* [DATA TO EXAMINE]
↓↓↓

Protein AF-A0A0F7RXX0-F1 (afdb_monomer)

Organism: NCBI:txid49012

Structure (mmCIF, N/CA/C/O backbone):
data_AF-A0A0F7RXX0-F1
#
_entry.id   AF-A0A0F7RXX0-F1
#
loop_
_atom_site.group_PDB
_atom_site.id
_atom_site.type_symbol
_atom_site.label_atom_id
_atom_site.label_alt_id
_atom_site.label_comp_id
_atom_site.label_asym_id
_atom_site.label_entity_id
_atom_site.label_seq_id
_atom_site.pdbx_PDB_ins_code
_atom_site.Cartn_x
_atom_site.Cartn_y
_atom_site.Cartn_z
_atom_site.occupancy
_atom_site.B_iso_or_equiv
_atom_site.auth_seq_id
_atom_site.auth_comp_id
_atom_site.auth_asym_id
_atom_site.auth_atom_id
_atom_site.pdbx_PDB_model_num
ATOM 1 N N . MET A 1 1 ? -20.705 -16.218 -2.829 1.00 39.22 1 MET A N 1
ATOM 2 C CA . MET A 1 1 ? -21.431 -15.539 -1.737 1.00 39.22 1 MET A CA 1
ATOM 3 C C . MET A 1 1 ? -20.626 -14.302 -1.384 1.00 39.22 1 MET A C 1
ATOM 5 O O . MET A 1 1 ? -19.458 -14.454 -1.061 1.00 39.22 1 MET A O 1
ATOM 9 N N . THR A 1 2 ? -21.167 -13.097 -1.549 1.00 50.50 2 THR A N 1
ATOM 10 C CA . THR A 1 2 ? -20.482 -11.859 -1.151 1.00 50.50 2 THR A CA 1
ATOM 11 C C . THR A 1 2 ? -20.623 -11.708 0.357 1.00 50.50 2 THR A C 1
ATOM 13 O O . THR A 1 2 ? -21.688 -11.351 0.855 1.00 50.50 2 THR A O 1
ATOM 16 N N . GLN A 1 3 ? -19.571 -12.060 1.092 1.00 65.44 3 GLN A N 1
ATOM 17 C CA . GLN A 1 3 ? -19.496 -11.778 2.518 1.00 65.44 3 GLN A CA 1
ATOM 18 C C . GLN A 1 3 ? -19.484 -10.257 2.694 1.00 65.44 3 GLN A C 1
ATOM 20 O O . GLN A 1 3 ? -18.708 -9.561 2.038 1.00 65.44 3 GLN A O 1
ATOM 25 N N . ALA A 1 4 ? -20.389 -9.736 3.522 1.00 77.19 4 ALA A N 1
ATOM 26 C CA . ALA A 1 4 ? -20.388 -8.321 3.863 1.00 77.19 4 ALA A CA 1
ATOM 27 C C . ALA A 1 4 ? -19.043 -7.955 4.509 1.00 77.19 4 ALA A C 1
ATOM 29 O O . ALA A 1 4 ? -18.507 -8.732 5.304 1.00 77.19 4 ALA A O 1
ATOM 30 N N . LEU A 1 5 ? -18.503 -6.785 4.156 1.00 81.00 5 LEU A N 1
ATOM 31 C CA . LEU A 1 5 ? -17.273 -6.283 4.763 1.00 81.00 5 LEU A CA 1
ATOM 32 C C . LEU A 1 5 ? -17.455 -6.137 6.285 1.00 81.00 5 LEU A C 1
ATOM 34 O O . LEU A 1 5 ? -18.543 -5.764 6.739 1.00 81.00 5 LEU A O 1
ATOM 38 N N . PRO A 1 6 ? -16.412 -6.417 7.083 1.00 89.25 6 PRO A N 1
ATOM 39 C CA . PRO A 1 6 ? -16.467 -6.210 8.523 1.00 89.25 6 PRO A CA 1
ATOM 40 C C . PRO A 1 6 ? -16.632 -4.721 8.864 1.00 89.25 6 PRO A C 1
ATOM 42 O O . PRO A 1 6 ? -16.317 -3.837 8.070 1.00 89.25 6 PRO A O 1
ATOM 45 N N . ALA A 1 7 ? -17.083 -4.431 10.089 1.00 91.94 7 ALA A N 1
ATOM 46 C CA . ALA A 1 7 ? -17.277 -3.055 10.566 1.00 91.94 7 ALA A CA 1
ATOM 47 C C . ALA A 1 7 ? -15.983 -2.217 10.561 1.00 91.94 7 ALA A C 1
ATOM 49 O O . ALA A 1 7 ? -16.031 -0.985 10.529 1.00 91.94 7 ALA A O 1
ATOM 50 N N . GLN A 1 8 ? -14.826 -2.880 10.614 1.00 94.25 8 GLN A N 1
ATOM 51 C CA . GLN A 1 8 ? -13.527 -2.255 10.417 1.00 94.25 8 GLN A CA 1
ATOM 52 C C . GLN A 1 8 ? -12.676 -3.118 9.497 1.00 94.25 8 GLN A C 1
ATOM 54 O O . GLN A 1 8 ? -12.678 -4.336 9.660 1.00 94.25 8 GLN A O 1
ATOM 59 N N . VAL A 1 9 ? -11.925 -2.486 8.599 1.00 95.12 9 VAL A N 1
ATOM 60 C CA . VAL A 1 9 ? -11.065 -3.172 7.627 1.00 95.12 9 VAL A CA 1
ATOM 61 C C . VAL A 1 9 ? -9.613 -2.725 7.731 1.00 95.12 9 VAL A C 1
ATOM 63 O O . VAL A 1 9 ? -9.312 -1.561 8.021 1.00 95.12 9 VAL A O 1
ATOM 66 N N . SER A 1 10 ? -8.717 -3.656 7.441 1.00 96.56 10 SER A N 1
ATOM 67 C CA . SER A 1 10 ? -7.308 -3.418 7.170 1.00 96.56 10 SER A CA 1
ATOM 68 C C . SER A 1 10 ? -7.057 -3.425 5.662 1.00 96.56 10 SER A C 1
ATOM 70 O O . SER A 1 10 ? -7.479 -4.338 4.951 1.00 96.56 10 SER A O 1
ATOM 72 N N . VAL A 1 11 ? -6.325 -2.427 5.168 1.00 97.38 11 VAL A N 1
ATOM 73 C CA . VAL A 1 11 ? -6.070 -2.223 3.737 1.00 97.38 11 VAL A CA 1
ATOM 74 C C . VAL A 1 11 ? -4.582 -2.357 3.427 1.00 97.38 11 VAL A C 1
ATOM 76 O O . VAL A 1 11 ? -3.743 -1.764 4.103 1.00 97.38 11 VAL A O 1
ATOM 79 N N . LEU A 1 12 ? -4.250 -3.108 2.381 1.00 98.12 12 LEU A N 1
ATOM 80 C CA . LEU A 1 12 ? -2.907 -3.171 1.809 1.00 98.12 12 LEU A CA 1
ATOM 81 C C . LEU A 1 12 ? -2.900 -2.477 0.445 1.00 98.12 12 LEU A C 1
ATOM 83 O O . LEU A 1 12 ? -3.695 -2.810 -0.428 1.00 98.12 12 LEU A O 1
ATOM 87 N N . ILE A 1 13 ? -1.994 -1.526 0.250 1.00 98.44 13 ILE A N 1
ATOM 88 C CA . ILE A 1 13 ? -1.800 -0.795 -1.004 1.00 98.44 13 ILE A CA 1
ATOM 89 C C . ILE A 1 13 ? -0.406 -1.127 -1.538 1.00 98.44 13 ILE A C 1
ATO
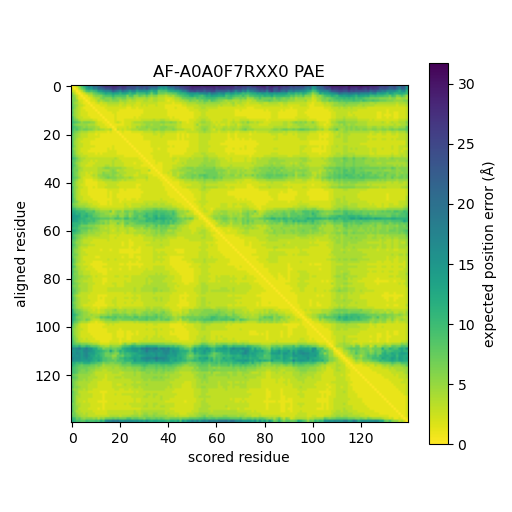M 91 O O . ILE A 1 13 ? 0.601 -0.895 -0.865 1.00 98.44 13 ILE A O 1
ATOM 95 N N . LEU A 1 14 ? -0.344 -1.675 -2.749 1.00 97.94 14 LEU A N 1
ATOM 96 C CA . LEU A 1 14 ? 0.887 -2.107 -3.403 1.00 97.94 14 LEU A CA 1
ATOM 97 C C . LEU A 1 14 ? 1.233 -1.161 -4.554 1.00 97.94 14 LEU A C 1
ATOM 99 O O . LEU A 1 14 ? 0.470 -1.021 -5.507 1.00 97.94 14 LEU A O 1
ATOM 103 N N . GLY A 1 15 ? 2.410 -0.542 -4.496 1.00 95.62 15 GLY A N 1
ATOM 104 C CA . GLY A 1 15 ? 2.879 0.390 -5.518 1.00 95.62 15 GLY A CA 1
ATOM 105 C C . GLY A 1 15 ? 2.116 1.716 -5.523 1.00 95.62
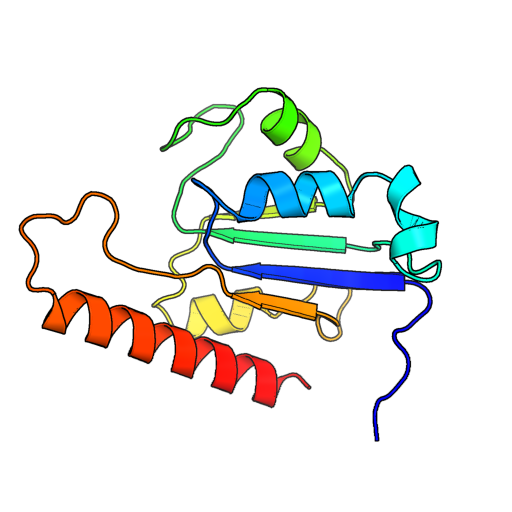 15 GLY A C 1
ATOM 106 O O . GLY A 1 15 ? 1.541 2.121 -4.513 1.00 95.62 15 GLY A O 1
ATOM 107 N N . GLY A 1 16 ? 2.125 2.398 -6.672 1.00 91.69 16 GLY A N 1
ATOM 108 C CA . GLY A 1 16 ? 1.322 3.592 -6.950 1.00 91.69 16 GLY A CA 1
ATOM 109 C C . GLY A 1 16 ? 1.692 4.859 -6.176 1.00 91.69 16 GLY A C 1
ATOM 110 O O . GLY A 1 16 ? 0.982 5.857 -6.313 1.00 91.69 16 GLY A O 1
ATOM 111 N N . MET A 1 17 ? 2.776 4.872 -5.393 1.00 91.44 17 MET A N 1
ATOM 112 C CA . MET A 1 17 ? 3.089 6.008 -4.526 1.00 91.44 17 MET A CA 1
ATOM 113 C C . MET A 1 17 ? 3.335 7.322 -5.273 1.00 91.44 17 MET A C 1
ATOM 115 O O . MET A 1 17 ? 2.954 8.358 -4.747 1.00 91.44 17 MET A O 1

↑↑↑
↓↓↓

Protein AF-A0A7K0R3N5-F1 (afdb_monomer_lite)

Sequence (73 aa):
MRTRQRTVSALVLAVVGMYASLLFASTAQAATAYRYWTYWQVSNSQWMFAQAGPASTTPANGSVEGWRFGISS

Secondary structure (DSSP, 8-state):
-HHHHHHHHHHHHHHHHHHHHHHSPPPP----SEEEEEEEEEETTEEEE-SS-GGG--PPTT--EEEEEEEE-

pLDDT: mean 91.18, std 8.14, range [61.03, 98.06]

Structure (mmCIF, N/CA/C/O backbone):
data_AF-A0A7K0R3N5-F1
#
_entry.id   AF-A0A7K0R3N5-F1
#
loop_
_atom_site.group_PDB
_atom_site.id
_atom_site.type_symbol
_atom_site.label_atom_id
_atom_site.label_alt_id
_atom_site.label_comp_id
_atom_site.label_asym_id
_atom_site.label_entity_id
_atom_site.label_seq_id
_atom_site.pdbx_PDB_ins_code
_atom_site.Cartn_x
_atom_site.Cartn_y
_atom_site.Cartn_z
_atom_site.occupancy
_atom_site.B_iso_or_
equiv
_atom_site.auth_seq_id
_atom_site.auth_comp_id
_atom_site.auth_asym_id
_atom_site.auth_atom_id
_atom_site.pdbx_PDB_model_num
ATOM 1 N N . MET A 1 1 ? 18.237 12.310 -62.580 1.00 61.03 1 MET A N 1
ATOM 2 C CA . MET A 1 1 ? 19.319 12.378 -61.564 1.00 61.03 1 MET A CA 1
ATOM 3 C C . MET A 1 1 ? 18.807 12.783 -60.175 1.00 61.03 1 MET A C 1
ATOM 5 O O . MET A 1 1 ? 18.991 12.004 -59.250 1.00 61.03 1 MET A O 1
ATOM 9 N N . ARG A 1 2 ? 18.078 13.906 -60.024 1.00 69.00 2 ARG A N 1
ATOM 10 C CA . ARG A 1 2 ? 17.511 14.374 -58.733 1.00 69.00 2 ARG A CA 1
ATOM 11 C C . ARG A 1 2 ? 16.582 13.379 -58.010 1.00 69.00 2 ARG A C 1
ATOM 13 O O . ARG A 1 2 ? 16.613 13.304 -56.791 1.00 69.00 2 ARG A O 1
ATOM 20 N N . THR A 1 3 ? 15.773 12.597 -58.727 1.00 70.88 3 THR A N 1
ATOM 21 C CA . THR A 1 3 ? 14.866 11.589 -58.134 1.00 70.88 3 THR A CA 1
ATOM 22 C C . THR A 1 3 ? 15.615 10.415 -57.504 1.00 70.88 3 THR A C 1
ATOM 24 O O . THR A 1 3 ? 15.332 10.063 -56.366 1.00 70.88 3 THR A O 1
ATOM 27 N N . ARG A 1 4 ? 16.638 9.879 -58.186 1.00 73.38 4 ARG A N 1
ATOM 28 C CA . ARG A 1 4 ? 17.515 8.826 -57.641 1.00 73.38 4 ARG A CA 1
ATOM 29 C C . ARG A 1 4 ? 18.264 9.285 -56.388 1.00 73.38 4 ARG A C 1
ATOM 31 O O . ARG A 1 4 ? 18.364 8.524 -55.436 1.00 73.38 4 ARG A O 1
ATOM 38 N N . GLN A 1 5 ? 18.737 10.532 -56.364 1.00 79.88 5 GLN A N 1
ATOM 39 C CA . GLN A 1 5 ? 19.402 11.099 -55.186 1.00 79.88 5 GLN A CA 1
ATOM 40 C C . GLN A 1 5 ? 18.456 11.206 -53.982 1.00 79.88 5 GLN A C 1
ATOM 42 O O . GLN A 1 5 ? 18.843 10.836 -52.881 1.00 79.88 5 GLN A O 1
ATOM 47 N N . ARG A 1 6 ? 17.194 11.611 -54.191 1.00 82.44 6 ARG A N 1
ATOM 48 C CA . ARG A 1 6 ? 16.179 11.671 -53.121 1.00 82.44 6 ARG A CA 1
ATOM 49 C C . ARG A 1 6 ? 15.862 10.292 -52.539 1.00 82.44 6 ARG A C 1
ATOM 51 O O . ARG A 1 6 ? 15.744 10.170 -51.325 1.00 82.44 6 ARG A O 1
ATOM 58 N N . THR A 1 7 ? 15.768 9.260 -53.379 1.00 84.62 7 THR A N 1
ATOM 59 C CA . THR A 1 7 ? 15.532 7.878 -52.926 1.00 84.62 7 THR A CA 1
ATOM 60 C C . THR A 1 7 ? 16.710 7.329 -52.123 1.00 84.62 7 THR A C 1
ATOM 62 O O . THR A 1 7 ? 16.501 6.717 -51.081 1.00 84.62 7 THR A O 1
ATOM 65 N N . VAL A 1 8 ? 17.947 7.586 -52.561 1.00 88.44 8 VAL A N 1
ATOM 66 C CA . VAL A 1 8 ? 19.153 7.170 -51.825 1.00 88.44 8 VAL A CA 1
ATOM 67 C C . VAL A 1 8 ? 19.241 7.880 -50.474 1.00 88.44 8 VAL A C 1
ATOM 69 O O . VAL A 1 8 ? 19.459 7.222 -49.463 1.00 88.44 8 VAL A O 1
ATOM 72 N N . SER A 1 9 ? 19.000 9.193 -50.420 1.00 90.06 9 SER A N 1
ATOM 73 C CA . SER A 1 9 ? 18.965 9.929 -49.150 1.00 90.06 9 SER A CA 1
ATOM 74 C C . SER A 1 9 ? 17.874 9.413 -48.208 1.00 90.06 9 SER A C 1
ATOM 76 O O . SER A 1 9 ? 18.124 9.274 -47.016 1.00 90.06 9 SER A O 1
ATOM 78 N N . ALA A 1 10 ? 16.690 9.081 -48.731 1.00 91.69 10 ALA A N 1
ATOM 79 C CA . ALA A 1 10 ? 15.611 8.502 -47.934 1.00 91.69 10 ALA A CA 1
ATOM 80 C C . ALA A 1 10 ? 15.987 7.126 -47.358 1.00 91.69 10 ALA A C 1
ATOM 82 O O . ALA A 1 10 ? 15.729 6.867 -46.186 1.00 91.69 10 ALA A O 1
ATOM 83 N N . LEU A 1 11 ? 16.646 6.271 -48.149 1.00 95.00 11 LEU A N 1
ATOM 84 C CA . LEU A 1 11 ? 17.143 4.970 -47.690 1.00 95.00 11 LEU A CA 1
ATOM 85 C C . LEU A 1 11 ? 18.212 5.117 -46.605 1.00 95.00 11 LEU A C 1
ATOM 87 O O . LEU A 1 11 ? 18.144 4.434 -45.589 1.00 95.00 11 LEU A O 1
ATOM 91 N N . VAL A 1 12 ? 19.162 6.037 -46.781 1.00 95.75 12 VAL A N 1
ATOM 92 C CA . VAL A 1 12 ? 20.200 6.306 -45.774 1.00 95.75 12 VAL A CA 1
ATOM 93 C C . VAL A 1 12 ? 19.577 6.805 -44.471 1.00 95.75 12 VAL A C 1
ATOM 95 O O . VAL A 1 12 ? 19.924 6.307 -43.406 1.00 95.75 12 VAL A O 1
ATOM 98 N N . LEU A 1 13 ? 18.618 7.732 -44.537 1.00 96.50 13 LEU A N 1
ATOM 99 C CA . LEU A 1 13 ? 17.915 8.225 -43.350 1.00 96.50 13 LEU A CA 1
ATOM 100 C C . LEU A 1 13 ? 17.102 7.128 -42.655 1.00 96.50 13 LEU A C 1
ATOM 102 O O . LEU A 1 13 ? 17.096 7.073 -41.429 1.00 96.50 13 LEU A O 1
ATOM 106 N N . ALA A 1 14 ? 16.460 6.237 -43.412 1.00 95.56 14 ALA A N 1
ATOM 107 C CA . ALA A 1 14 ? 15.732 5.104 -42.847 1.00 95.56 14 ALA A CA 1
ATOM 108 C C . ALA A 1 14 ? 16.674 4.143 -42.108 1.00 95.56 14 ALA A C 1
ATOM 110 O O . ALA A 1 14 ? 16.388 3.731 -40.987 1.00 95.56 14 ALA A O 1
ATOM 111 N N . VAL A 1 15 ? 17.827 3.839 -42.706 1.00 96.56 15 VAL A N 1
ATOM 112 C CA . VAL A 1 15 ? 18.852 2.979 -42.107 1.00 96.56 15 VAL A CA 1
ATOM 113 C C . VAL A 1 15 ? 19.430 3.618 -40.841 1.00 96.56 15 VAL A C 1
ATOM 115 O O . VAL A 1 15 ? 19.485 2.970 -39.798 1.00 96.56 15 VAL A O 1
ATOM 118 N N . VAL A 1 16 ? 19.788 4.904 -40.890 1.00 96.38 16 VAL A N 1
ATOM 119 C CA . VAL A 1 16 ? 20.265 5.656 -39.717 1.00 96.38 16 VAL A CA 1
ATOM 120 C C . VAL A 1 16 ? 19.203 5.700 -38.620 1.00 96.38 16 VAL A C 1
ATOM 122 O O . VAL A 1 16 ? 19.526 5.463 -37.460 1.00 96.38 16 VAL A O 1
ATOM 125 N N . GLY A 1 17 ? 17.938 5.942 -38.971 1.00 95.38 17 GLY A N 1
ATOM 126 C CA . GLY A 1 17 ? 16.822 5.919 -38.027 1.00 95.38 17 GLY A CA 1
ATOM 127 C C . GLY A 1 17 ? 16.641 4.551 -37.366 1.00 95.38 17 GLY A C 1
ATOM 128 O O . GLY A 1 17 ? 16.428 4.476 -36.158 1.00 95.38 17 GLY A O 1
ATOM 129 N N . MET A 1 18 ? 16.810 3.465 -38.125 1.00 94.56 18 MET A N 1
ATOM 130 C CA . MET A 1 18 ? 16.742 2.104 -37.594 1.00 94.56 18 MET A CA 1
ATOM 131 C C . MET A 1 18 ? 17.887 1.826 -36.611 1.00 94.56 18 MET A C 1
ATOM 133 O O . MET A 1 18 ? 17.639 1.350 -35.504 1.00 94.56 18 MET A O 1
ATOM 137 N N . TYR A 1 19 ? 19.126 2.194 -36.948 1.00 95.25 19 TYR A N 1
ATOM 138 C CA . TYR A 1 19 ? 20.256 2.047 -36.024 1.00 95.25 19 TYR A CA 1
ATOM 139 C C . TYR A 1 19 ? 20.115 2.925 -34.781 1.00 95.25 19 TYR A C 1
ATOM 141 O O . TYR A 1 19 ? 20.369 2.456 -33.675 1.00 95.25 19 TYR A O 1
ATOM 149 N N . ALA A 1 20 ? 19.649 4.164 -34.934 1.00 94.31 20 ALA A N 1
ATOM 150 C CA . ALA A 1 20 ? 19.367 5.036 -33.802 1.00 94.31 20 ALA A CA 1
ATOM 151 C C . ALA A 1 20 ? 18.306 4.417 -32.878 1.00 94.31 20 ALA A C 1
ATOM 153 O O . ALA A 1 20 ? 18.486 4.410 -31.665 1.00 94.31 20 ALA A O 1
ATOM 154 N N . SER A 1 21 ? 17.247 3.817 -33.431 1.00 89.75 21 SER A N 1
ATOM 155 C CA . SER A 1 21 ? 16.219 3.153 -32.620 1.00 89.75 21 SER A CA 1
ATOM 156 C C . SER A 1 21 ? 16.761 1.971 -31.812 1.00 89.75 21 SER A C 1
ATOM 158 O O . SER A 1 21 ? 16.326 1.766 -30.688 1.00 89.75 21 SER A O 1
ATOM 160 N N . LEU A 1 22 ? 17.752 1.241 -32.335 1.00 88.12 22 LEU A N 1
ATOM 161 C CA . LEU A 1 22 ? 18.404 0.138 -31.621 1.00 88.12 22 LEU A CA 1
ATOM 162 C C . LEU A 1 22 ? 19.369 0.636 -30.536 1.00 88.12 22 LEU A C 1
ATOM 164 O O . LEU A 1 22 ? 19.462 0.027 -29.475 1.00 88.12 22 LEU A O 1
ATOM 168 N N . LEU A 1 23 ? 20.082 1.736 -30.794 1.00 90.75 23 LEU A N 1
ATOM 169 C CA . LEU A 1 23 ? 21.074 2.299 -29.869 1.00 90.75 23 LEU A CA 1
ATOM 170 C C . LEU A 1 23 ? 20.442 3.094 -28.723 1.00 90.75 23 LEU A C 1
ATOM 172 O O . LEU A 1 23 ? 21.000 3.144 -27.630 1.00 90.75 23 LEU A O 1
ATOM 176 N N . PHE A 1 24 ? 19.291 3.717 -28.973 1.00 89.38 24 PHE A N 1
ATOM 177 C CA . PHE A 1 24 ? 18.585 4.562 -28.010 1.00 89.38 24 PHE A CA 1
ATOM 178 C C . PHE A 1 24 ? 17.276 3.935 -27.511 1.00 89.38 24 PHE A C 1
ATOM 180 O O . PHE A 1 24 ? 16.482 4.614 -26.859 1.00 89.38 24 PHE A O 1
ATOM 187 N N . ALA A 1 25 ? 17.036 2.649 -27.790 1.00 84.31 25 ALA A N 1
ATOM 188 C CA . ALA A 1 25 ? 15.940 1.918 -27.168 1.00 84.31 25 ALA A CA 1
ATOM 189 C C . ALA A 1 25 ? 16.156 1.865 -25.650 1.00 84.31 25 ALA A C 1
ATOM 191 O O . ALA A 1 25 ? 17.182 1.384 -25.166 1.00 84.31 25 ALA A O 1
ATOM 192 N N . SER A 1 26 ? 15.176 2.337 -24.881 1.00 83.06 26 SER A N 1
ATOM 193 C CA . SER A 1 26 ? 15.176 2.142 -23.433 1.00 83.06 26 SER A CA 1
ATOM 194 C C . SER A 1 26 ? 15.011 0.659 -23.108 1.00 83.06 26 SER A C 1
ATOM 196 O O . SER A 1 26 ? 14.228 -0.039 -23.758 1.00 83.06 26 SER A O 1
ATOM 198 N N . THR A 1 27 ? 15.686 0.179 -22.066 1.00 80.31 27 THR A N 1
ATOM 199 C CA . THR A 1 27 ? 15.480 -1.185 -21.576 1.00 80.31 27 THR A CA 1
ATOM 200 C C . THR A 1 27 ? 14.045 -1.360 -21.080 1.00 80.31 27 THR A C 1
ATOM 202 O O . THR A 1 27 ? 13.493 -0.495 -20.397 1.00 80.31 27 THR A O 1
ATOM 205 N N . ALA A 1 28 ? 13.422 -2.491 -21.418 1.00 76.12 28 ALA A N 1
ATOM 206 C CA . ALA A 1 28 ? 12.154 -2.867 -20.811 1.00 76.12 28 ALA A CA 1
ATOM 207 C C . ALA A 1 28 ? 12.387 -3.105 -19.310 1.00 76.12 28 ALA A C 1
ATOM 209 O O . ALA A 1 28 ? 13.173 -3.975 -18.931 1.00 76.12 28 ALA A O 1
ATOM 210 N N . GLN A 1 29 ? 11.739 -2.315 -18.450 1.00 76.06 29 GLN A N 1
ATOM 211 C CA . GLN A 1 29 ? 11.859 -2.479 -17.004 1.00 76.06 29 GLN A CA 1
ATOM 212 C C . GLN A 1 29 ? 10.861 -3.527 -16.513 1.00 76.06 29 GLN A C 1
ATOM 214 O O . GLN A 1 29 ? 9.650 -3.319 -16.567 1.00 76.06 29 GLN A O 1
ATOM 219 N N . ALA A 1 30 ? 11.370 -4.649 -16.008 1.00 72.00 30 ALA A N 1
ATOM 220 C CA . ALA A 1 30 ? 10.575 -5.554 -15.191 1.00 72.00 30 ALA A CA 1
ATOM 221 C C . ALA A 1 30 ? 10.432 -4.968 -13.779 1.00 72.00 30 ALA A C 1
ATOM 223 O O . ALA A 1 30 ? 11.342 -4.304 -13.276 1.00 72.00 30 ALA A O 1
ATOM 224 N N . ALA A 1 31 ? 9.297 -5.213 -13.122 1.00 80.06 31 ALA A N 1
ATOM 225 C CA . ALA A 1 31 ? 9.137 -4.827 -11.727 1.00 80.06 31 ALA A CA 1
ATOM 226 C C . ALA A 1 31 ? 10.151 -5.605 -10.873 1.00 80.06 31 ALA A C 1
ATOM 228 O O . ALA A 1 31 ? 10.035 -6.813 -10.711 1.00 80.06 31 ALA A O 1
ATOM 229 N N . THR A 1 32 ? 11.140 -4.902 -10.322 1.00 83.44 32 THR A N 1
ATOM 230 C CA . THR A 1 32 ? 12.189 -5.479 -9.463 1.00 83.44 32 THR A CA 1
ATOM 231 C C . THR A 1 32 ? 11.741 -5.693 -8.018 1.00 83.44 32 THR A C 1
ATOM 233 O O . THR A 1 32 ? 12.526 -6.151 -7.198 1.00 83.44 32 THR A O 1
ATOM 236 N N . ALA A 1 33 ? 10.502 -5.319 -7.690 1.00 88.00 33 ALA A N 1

↑↑↑

* [YOUR ASSIGNMENT] Of the entries listed above, reproduce only the lines starting at the line containing "ATOM 40 C C . GLN" and ending at the line containing "ATOM 62 O O". Include both, exactly as they stand.

* [RESPONSE]
ATOM 40 C C . GLN A 1 5 ? 18.456 11.206 -53.982 1.00 79.88 5 GLN A C 1
ATOM 42 O O . GLN A 1 5 ? 18.843 10.836 -52.881 1.00 79.88 5 GLN A O 1
ATOM 47 N N . ARG A 1 6 ? 17.194 11.611 -54.191 1.00 82.44 6 ARG A N 1
ATOM 48 C CA . ARG A 1 6 ? 16.179 11.671 -53.121 1.00 82.44 6 ARG A CA 1
ATOM 49 C C . ARG A 1 6 ? 15.862 10.292 -52.539 1.00 82.44 6 ARG A C 1
ATOM 51 O O . ARG A 1 6 ? 15.744 10.170 -51.325 1.00 82.44 6 ARG A O 1
ATOM 58 N N . THR A 1 7 ? 15.768 9.260 -53.379 1.00 84.62 7 THR A N 1
ATOM 59 C CA . THR A 1 7 ? 15.532 7.878 -52.926 1.00 84.62 7 THR A CA 1
ATOM 60 C C . THR A 1 7 ? 16.710 7.329 -52.123 1.00 84.62 7 THR A C 1
ATOM 62 O O . THR A 1 7 ? 16.501 6.717 -51.081 1.00 84.62 7 THR A O 1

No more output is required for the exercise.